* _YOUR INSTRUCTIONS_
The stretch wanted below opens at the line containing "ATOM 98 O O" and closes at the line containing "ATOM 105 C C". Please return it exactly, with no other lines.

Data records
------------------------------------------------
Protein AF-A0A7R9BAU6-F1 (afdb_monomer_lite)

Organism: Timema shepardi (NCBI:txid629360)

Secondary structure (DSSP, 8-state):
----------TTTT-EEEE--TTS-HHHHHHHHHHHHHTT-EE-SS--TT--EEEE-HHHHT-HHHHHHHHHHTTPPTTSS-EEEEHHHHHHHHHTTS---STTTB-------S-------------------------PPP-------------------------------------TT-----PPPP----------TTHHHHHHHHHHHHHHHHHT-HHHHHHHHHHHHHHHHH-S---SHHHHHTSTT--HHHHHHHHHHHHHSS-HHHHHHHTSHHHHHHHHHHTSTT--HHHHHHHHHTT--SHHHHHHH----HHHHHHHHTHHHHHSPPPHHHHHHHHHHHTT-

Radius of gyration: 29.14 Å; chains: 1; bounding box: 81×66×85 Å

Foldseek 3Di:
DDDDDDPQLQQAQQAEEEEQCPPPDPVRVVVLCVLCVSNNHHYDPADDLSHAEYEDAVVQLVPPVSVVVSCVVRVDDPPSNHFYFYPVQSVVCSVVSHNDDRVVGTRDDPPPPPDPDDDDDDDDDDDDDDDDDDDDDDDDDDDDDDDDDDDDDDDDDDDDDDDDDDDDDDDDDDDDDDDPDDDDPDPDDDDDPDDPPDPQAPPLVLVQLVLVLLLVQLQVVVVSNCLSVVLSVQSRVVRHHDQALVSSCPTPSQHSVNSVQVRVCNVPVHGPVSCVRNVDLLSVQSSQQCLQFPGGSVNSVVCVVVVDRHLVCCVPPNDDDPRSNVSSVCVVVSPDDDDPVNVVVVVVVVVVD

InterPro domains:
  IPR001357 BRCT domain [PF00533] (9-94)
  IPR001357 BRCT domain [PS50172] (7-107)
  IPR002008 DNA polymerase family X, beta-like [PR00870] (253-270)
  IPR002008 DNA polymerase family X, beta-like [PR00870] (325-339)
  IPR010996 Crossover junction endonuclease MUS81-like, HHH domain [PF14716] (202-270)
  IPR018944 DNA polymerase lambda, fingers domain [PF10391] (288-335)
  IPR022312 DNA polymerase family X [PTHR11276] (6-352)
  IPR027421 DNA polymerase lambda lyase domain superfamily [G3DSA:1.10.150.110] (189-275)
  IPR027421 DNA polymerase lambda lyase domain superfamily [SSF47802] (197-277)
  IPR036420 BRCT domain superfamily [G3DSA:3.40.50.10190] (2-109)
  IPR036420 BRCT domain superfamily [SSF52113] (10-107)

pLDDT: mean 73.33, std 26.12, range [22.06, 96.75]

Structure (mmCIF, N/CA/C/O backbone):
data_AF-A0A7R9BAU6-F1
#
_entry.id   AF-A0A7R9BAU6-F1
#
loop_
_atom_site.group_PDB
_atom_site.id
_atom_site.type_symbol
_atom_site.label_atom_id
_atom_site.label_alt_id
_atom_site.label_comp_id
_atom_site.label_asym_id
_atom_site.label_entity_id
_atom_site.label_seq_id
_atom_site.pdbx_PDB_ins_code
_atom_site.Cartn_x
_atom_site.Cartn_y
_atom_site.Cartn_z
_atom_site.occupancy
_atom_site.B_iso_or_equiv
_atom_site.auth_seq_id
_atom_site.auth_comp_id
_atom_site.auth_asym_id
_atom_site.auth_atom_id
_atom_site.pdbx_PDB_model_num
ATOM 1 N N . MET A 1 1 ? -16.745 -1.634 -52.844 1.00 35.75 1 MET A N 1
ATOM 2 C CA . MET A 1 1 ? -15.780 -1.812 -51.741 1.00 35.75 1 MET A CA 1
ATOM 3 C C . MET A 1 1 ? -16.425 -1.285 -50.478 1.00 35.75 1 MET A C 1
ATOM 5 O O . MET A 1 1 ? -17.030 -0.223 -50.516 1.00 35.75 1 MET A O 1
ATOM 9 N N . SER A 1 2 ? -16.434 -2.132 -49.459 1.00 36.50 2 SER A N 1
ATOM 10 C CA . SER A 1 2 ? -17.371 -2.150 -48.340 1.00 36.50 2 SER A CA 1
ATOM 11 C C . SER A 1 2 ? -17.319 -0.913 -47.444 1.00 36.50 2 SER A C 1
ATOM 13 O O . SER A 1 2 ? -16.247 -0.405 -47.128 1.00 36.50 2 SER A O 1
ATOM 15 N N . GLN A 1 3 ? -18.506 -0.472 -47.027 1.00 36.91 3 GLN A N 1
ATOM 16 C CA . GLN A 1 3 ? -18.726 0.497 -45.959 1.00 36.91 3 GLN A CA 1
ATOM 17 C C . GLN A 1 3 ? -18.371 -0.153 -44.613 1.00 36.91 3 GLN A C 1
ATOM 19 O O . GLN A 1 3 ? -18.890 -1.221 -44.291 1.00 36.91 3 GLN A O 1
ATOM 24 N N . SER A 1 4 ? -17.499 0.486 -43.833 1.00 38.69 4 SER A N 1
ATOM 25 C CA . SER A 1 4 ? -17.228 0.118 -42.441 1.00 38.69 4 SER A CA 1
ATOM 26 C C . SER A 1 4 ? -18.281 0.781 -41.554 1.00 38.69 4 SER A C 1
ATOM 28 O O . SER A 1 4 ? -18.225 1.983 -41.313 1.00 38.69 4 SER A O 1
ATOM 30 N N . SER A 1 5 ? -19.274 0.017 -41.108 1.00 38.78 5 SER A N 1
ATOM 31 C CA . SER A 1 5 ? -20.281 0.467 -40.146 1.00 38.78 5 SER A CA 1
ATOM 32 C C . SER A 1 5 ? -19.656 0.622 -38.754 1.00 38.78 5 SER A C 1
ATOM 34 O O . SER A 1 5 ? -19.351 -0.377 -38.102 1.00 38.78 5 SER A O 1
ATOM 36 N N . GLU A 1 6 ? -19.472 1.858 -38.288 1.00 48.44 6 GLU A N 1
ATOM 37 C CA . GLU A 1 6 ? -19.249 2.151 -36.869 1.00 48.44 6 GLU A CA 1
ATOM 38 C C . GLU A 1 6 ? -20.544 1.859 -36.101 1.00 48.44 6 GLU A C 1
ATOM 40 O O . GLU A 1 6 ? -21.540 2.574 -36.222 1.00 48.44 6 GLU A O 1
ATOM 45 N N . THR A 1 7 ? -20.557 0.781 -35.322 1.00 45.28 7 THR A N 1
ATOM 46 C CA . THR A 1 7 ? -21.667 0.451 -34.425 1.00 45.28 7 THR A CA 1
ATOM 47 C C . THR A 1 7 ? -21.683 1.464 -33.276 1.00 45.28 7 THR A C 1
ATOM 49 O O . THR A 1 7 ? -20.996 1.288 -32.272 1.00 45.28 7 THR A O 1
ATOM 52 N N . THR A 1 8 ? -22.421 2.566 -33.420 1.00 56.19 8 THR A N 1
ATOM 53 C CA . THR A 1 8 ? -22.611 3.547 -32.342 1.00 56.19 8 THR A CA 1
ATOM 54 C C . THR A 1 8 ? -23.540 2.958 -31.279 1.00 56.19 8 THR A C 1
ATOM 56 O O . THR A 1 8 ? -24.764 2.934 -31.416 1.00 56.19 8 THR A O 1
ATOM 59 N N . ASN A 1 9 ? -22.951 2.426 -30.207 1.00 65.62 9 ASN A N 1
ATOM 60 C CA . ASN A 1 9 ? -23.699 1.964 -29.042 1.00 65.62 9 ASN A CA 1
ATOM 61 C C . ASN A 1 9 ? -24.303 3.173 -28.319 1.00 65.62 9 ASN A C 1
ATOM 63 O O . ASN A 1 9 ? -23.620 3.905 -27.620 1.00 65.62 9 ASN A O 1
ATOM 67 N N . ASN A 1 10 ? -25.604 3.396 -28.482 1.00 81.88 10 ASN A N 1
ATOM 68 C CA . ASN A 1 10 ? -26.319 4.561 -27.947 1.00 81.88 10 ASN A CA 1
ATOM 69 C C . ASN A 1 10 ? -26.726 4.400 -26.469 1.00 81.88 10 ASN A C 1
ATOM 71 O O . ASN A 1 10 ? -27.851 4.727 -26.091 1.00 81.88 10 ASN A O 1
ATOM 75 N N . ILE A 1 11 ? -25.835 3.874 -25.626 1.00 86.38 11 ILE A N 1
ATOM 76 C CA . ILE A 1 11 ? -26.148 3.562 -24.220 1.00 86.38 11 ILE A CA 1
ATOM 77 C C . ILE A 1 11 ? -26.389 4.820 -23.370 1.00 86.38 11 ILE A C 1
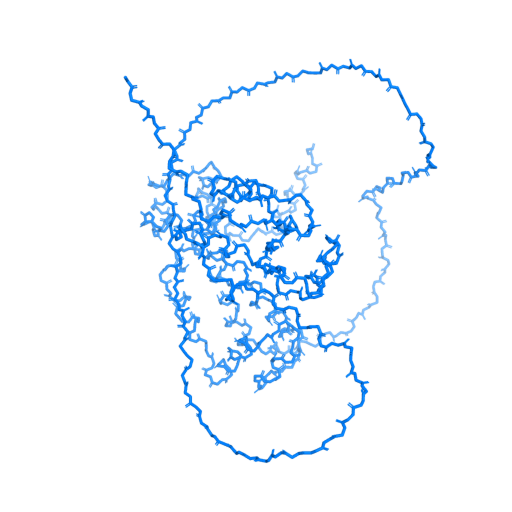ATOM 79 O O . ILE A 1 11 ? -27.096 4.751 -22.370 1.00 86.38 11 ILE A O 1
ATOM 83 N N . PHE A 1 12 ? -25.865 5.977 -23.789 1.00 86.88 12 PHE A N 1
ATOM 84 C CA . PHE A 1 12 ? -25.976 7.256 -23.078 1.00 86.88 12 PHE A CA 1
ATOM 85 C C . PHE A 1 12 ? -26.857 8.293 -23.798 1.00 86.88 12 PHE A C 1
ATOM 87 O O . PHE A 1 12 ? -26.815 9.469 -23.438 1.00 86.88 12 PHE A O 1
ATOM 94 N N . LYS A 1 13 ? -27.671 7.883 -24.782 1.00 82.00 13 LYS A N 1
ATOM 95 C CA . LYS A 1 13 ? -28.423 8.765 -25.704 1.00 82.00 13 LYS A CA 1
ATOM 96 C C . LYS A 1 13 ? -29.218 9.898 -25.037 1.00 82.00 13 LYS A C 1
ATOM 98 O O . LYS A 1 13 ? -29.257 11.007 -25.566 1.00 82.00 13 LYS A O 1
ATOM 103 N N . ASP A 1 14 ? -29.805 9.627 -23.874 1.00 84.00 14 ASP A N 1
ATOM 104 C CA . ASP A 1 14 ? -30.639 10.580 -23.127 1.00 84.00 14 ASP A CA 1
ATOM 105 C C . ASP A 1 14 ? -29.942 11.121 -21.868 1.00 84.00 14 ASP A C 1
ATOM 107 O O . ASP A 1 14 ? -30.584 11.646 -20.960 1.00 84.00 14 ASP A O 1
ATOM 111 N N . THR A 1 15 ? -28.614 10.999 -21.795 1.00 88.75 15 THR A N 1
ATOM 112 C CA . THR A 1 15 ? -27.828 11.474 -20.653 1.00 88.75 15 THR A CA 1
ATOM 113 C C . THR A 1 15 ? -26.977 12.685 -21.024 1.00 88.75 15 THR A C 1
ATOM 115 O O . THR A 1 15 ? -26.183 12.678 -21.970 1.00 88.75 15 THR A O 1
ATOM 118 N N . ALA A 1 16 ? -27.144 13.746 -20.240 1.00 90.50 16 ALA A N 1
ATOM 119 C CA . ALA A 1 16 ? -26.219 14.866 -20.175 1.00 90.50 16 ALA A CA 1
ATOM 120 C C . ALA A 1 16 ? -25.422 14.762 -18.874 1.00 90.50 16 ALA A C 1
ATOM 122 O O . ALA A 1 16 ? -26.009 14.697 -17.787 1.00 90.50 16 ALA A O 1
ATOM 123 N N . ILE A 1 17 ? -24.102 14.707 -18.998 1.00 93.00 17 ILE A N 1
ATOM 124 C CA . ILE A 1 17 ? -23.176 14.343 -17.933 1.00 93.00 17 ILE A CA 1
ATOM 125 C C . ILE A 1 17 ? -22.177 15.478 -17.723 1.00 93.00 17 ILE A C 1
ATOM 127 O O . ILE A 1 17 ? -21.585 15.982 -18.675 1.00 93.00 17 ILE A O 1
ATOM 131 N N . TYR A 1 18 ? -21.961 15.846 -16.466 1.00 91.94 18 TYR A N 1
ATOM 132 C CA . TYR A 1 18 ? -20.915 16.768 -16.042 1.00 91.94 18 TYR A CA 1
ATOM 133 C C . TYR A 1 18 ? -19.918 15.987 -15.196 1.00 91.94 18 TYR A C 1
ATOM 135 O O . TYR A 1 18 ? -20.311 15.335 -14.229 1.00 91.94 18 TYR A O 1
ATOM 143 N N . ILE A 1 19 ? -18.639 16.022 -15.565 1.00 90.44 19 ILE A N 1
ATOM 144 C CA . ILE A 1 19 ? -17.585 15.330 -14.821 1.00 90.44 19 ILE A CA 1
ATOM 145 C C . ILE A 1 19 ? -16.819 16.358 -14.007 1.00 90.44 19 ILE A C 1
ATOM 147 O O . ILE A 1 19 ? -16.234 17.295 -14.550 1.00 90.44 19 ILE A O 1
ATOM 151 N N . VAL A 1 20 ? -16.779 16.157 -12.697 1.00 89.75 20 VAL A N 1
ATOM 152 C CA . VAL A 1 20 ? -15.972 16.990 -11.818 1.00 89.75 20 VAL A CA 1
ATOM 153 C C . VAL A 1 20 ? -14.520 16.530 -11.920 1.00 89.75 20 VAL A C 1
ATOM 155 O O . VAL A 1 20 ? -14.168 15.434 -11.498 1.00 89.75 20 VAL A O 1
ATOM 158 N N . SER A 1 21 ? -13.658 17.379 -12.477 1.00 85.88 21 SER A N 1
ATOM 159 C CA . SER A 1 21 ? -12.251 17.054 -12.757 1.00 85.88 21 SER A CA 1
ATOM 160 C C . SER A 1 21 ? -11.376 16.873 -11.510 1.00 85.88 21 SER A C 1
ATOM 162 O O . SER A 1 21 ? -10.255 16.379 -11.608 1.00 85.88 21 SER A O 1
ATOM 164 N N . SER A 1 22 ? -11.856 17.272 -10.328 1.00 83.56 22 SER A N 1
ATOM 165 C CA . SER A 1 22 ? -11.098 17.128 -9.082 1.00 83.56 22 SER A CA 1
ATOM 166 C C . SER A 1 22 ? -10.850 15.654 -8.774 1.00 83.56 22 SER A C 1
ATOM 168 O O . SER A 1 22 ? -11.786 14.867 -8.753 1.00 83.56 22 SER A O 1
ATOM 170 N N . GLY A 1 23 ? -9.586 15.295 -8.545 1.00 77.88 23 GLY A N 1
ATOM 171 C CA . GLY A 1 23 ? -9.175 13.927 -8.215 1.00 77.88 23 GLY A CA 1
ATOM 172 C C . GLY A 1 23 ? -9.027 12.980 -9.420 1.00 77.88 23 GLY A C 1
ATOM 173 O O . GLY A 1 23 ? -8.250 12.030 -9.377 1.00 77.88 23 GLY A O 1
ATOM 174 N N . ILE A 1 24 ? -9.634 13.304 -10.566 1.00 84.62 24 ILE A N 1
ATOM 175 C CA . ILE A 1 24 ? -9.496 12.519 -11.798 1.00 84.62 24 ILE A CA 1
ATOM 176 C C . ILE A 1 24 ? -8.301 13.033 -12.615 1.00 84.62 24 ILE A C 1
ATOM 178 O O . ILE A 1 24 ? -8.254 14.188 -13.032 1.00 84.62 24 ILE A O 1
ATOM 182 N N . GLY A 1 25 ? -7.327 12.163 -12.898 1.00 83.81 25 GLY A N 1
ATOM 183 C CA . GLY A 1 25 ? -6.197 12.504 -13.771 1.00 83.81 25 GLY A CA 1
ATOM 184 C C . GLY A 1 25 ? -6.632 12.888 -15.196 1.00 83.81 25 GLY A C 1
ATOM 185 O O . GLY A 1 25 ? -7.558 12.297 -15.750 1.00 83.81 25 GLY A O 1
ATOM 186 N N . GLN A 1 26 ? -5.919 13.830 -15.827 1.00 84.94 26 GLN A N 1
ATOM 187 C CA . GLN A 1 26 ? -6.281 14.422 -17.131 1.00 84.94 26 GLN A CA 1
ATOM 188 C C . GLN A 1 26 ? -6.491 13.392 -18.252 1.00 84.94 26 GLN A C 1
ATOM 190 O O . GLN A 1 26 ? -7.448 13.482 -19.016 1.00 84.94 26 GLN A O 1
ATOM 195 N N . MET A 1 27 ? -5.639 12.364 -18.313 1.00 81.00 27 MET A N 1
ATOM 196 C CA . MET A 1 27 ? -5.764 11.291 -19.306 1.00 81.00 27 MET A CA 1
ATOM 197 C C . MET A 1 27 ? -7.072 10.499 -19.130 1.00 81.00 27 MET A C 1
ATOM 199 O O . MET A 1 27 ? -7.739 10.160 -20.106 1.00 81.00 27 MET A O 1
ATOM 203 N N . ARG A 1 28 ? -7.457 10.227 -17.874 1.00 81.88 28 ARG A N 1
ATOM 204 C CA . ARG A 1 28 ? -8.672 9.476 -17.524 1.00 81.88 28 ARG A CA 1
ATOM 205 C C . ARG A 1 28 ? -9.925 10.307 -17.783 1.00 81.88 28 ARG A C 1
ATOM 207 O O . ARG A 1 28 ? -10.904 9.770 -18.290 1.00 81.88 28 ARG A O 1
ATOM 214 N N . LEU A 1 29 ? -9.867 11.608 -17.502 1.00 89.06 29 LEU A N 1
ATOM 215 C CA . LEU A 1 29 ? -10.936 12.548 -17.827 1.00 89.06 29 LEU A CA 1
ATOM 216 C C . LEU A 1 29 ? -11.189 12.583 -19.342 1.00 89.06 29 LEU A C 1
ATOM 218 O O . LEU A 1 29 ? -12.304 12.311 -19.776 1.00 89.06 29 LEU A O 1
ATOM 222 N N . ALA A 1 30 ? -10.143 12.794 -20.147 1.00 88.38 30 ALA A N 1
ATOM 223 C CA . ALA A 1 30 ? -10.250 12.810 -21.608 1.00 88.38 30 ALA A CA 1
ATOM 224 C C . ALA A 1 30 ? -10.789 11.484 -22.176 1.00 88.38 30 ALA A C 1
ATOM 226 O O . ALA A 1 30 ? -11.597 11.480 -23.109 1.00 88.38 30 ALA A O 1
ATOM 227 N N . LEU A 1 31 ? -10.376 10.351 -21.595 1.00 89.75 31 LEU A N 1
ATOM 228 C CA . LEU A 1 31 ? -10.896 9.037 -21.965 1.00 89.75 31 LEU A CA 1
ATOM 229 C C . LEU A 1 31 ? -12.397 8.926 -21.675 1.00 89.75 31 LEU A C 1
ATOM 231 O O . LEU A 1 31 ? -13.147 8.516 -22.558 1.00 89.75 31 LEU A O 1
ATOM 235 N N . PHE A 1 32 ? -12.842 9.307 -20.476 1.00 90.75 32 PHE A N 1
ATOM 236 C CA . PHE A 1 32 ? -14.258 9.274 -20.116 1.00 90.75 32 PHE A CA 1
ATOM 237 C C . PHE A 1 32 ? -15.098 10.181 -21.007 1.00 90.75 32 PHE A C 1
ATOM 239 O O . PHE A 1 32 ? -16.130 9.741 -21.510 1.00 90.75 32 PHE A O 1
ATOM 246 N N . GLU A 1 33 ? -14.639 11.400 -21.288 1.00 92.44 33 GLU A N 1
ATOM 247 C CA . GLU A 1 33 ? -15.363 12.296 -22.185 1.00 92.44 33 GLU A CA 1
ATOM 248 C C . GLU A 1 33 ? -15.516 11.711 -23.590 1.00 92.44 33 GLU A C 1
ATOM 250 O O . GLU A 1 33 ? -16.597 11.772 -24.184 1.00 92.44 33 GLU A O 1
ATOM 255 N N . LYS A 1 34 ? -14.439 11.118 -24.119 1.00 90.06 34 LYS A N 1
ATOM 256 C CA . LYS A 1 34 ? -14.458 10.452 -25.422 1.00 90.06 34 LYS A CA 1
ATOM 257 C C . LYS A 1 34 ? -15.428 9.273 -25.420 1.00 90.06 34 LYS A C 1
ATOM 259 O O . LYS A 1 34 ? -16.208 9.141 -26.360 1.00 90.06 34 LYS A O 1
ATOM 264 N N . GLN A 1 35 ? -15.401 8.439 -24.381 1.00 89.38 35 GLN A N 1
ATOM 265 C CA . GLN A 1 35 ? 
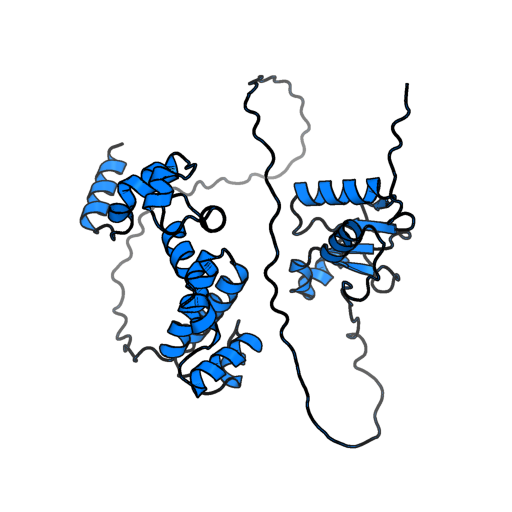-16.269 7.266 -24.267 1.00 89.38 35 GLN A CA 1
ATOM 266 C C . GLN A 1 35 ? -17.745 7.653 -24.141 1.00 89.38 35 GLN A C 1
ATOM 268 O O . GLN A 1 35 ? -18.575 7.066 -24.826 1.00 89.38 35 GLN A O 1
ATOM 273 N N . ILE A 1 36 ? -18.081 8.676 -23.354 1.00 90.19 36 ILE A N 1
ATOM 274 C CA . ILE A 1 36 ? -19.461 9.170 -23.232 1.00 90.19 36 ILE A CA 1
ATOM 275 C C . ILE A 1 36 ? -19.974 9.669 -24.587 1.00 90.19 36 ILE A C 1
ATOM 277 O O . ILE A 1 36 ? -21.043 9.248 -25.022 1.00 90.19 36 ILE A O 1
ATOM 281 N N . LYS A 1 37 ? -19.190 10.503 -25.288 1.00 90.31 37 LYS A N 1
ATOM 282 C CA . LYS A 1 37 ? -19.555 11.046 -26.610 1.00 90.31 37 LYS A CA 1
ATOM 283 C C . LYS A 1 37 ? -19.712 9.950 -27.665 1.00 90.31 37 LYS A C 1
ATOM 285 O O . LYS A 1 37 ? -20.675 9.962 -28.424 1.00 90.31 37 LYS A O 1
ATOM 290 N N . THR A 1 38 ? -18.785 8.990 -27.689 1.00 87.25 38 THR A N 1
ATOM 291 C CA . THR A 1 38 ? -18.810 7.852 -28.630 1.00 87.25 38 THR A CA 1
ATOM 292 C C . THR A 1 38 ? -20.043 6.973 -28.412 1.00 87.25 38 THR A C 1
ATOM 294 O O . THR A 1 38 ? -20.585 6.423 -29.364 1.00 87.25 38 THR A O 1
ATOM 297 N N . ASN A 1 39 ? -20.523 6.895 -27.170 1.00 86.75 39 ASN A N 1
ATOM 298 C CA . ASN A 1 39 ? -21.685 6.102 -26.785 1.00 86.75 39 ASN A CA 1
ATOM 299 C C . ASN A 1 39 ? -23.010 6.904 -26.746 1.00 86.75 39 ASN A C 1
ATOM 301 O O . ASN A 1 39 ? -23.970 6.537 -26.059 1.00 86.75 39 ASN A O 1
ATOM 305 N N . GLY A 1 40 ? -23.064 8.027 -27.472 1.00 85.69 40 GLY A N 1
ATOM 306 C CA . GLY A 1 40 ? -24.274 8.833 -27.674 1.00 85.69 40 GLY A CA 1
ATOM 307 C C . GLY A 1 40 ? -24.626 9.806 -26.542 1.00 85.69 40 GLY A C 1
ATOM 308 O O . GLY A 1 40 ? -25.652 10.474 -26.627 1.00 85.69 40 GLY A O 1
ATOM 309 N N . GLY A 1 41 ? -23.797 9.912 -25.501 1.00 89.19 41 GLY A N 1
ATOM 310 C CA . GLY A 1 41 ? -23.995 10.836 -24.384 1.00 89.19 41 GLY A CA 1
ATOM 311 C C . GLY A 1 41 ? -23.445 12.235 -24.636 1.00 89.19 41 GLY A C 1
ATOM 312 O O . GLY A 1 41 ? -22.533 12.444 -25.438 1.00 89.19 41 GLY A O 1
ATOM 313 N N . LYS A 1 42 ? -23.974 13.221 -23.906 1.00 90.00 42 LYS A N 1
ATOM 314 C CA . LYS A 1 42 ? -23.506 14.613 -23.966 1.00 90.00 42 LYS A CA 1
ATOM 315 C C . LYS A 1 42 ? -22.667 14.935 
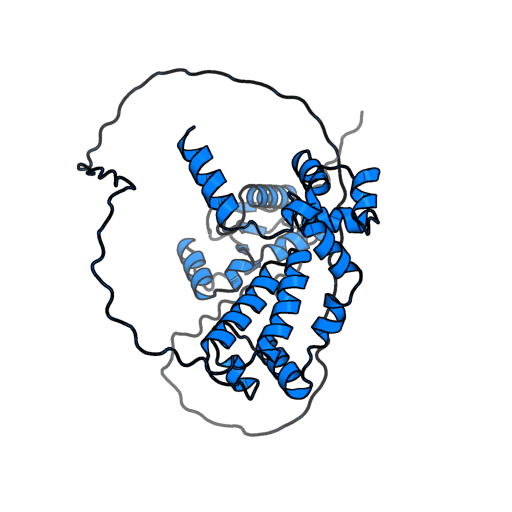-22.738 1.00 90.00 42 LYS A C 1
ATOM 317 O O . LYS A 1 42 ? -23.165 14.861 -21.622 1.00 90.00 42 LYS A O 1
ATOM 322 N N . VAL A 1 43 ? -21.418 15.344 -22.943 1.00 90.88 43 VAL A N 1
ATOM 323 C CA . VAL A 1 43 ? -20.585 15.906 -21.870 1.00 90.88 43 VAL A CA 1
ATOM 324 C C . VAL A 1 43 ? -20.767 17.416 -21.861 1.00 90.88 43 VAL A C 1
ATOM 326 O O . VAL A 1 43 ? -20.526 18.064 -22.880 1.00 90.88 43 VAL A O 1
ATOM 329 N N . LEU A 1 44 ? -21.196 17.963 -20.728 1.00 88.81 44 LEU A N 1
ATOM 330 C CA . LEU A 1 44 ? -21.365 19.398 -20.537 1.00 88.81 44 LEU A CA 1
ATOM 331 C C . LEU A 1 44 ? -20.154 19.984 -19.795 1.00 88.81 44 LEU A C 1
ATOM 333 O O . LEU A 1 44 ? -19.620 19.319 -18.911 1.00 88.81 44 LEU A O 1
ATOM 337 N N . PRO A 1 45 ? -19.719 21.213 -20.128 1.00 84.62 45 PRO A N 1
ATOM 338 C CA . PRO A 1 45 ? -18.607 21.876 -19.444 1.00 84.62 45 PRO A CA 1
ATOM 339 C C . PRO A 1 45 ? -19.006 22.479 -18.090 1.00 84.62 45 PRO A C 1
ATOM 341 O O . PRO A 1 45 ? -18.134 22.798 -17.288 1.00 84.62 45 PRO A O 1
------------------------------------------------
* _TASK SOLUTION_
ATOM 98 O O . LYS A 1 13 ? -29.257 11.007 -25.566 1.00 82.00 13 LYS A O 1
ATOM 103 N N . ASP A 1 14 ? -29.805 9.627 -23.874 1.00 84.00 14 ASP A N 1
ATOM 104 C CA . ASP A 1 14 ? -30.639 10.580 -23.127 1.00 84.00 14 ASP A CA 1
ATOM 105 C C . ASP A 1 14 ? -29.942 11.121 -21.868 1.00 84.00 14 ASP A C 1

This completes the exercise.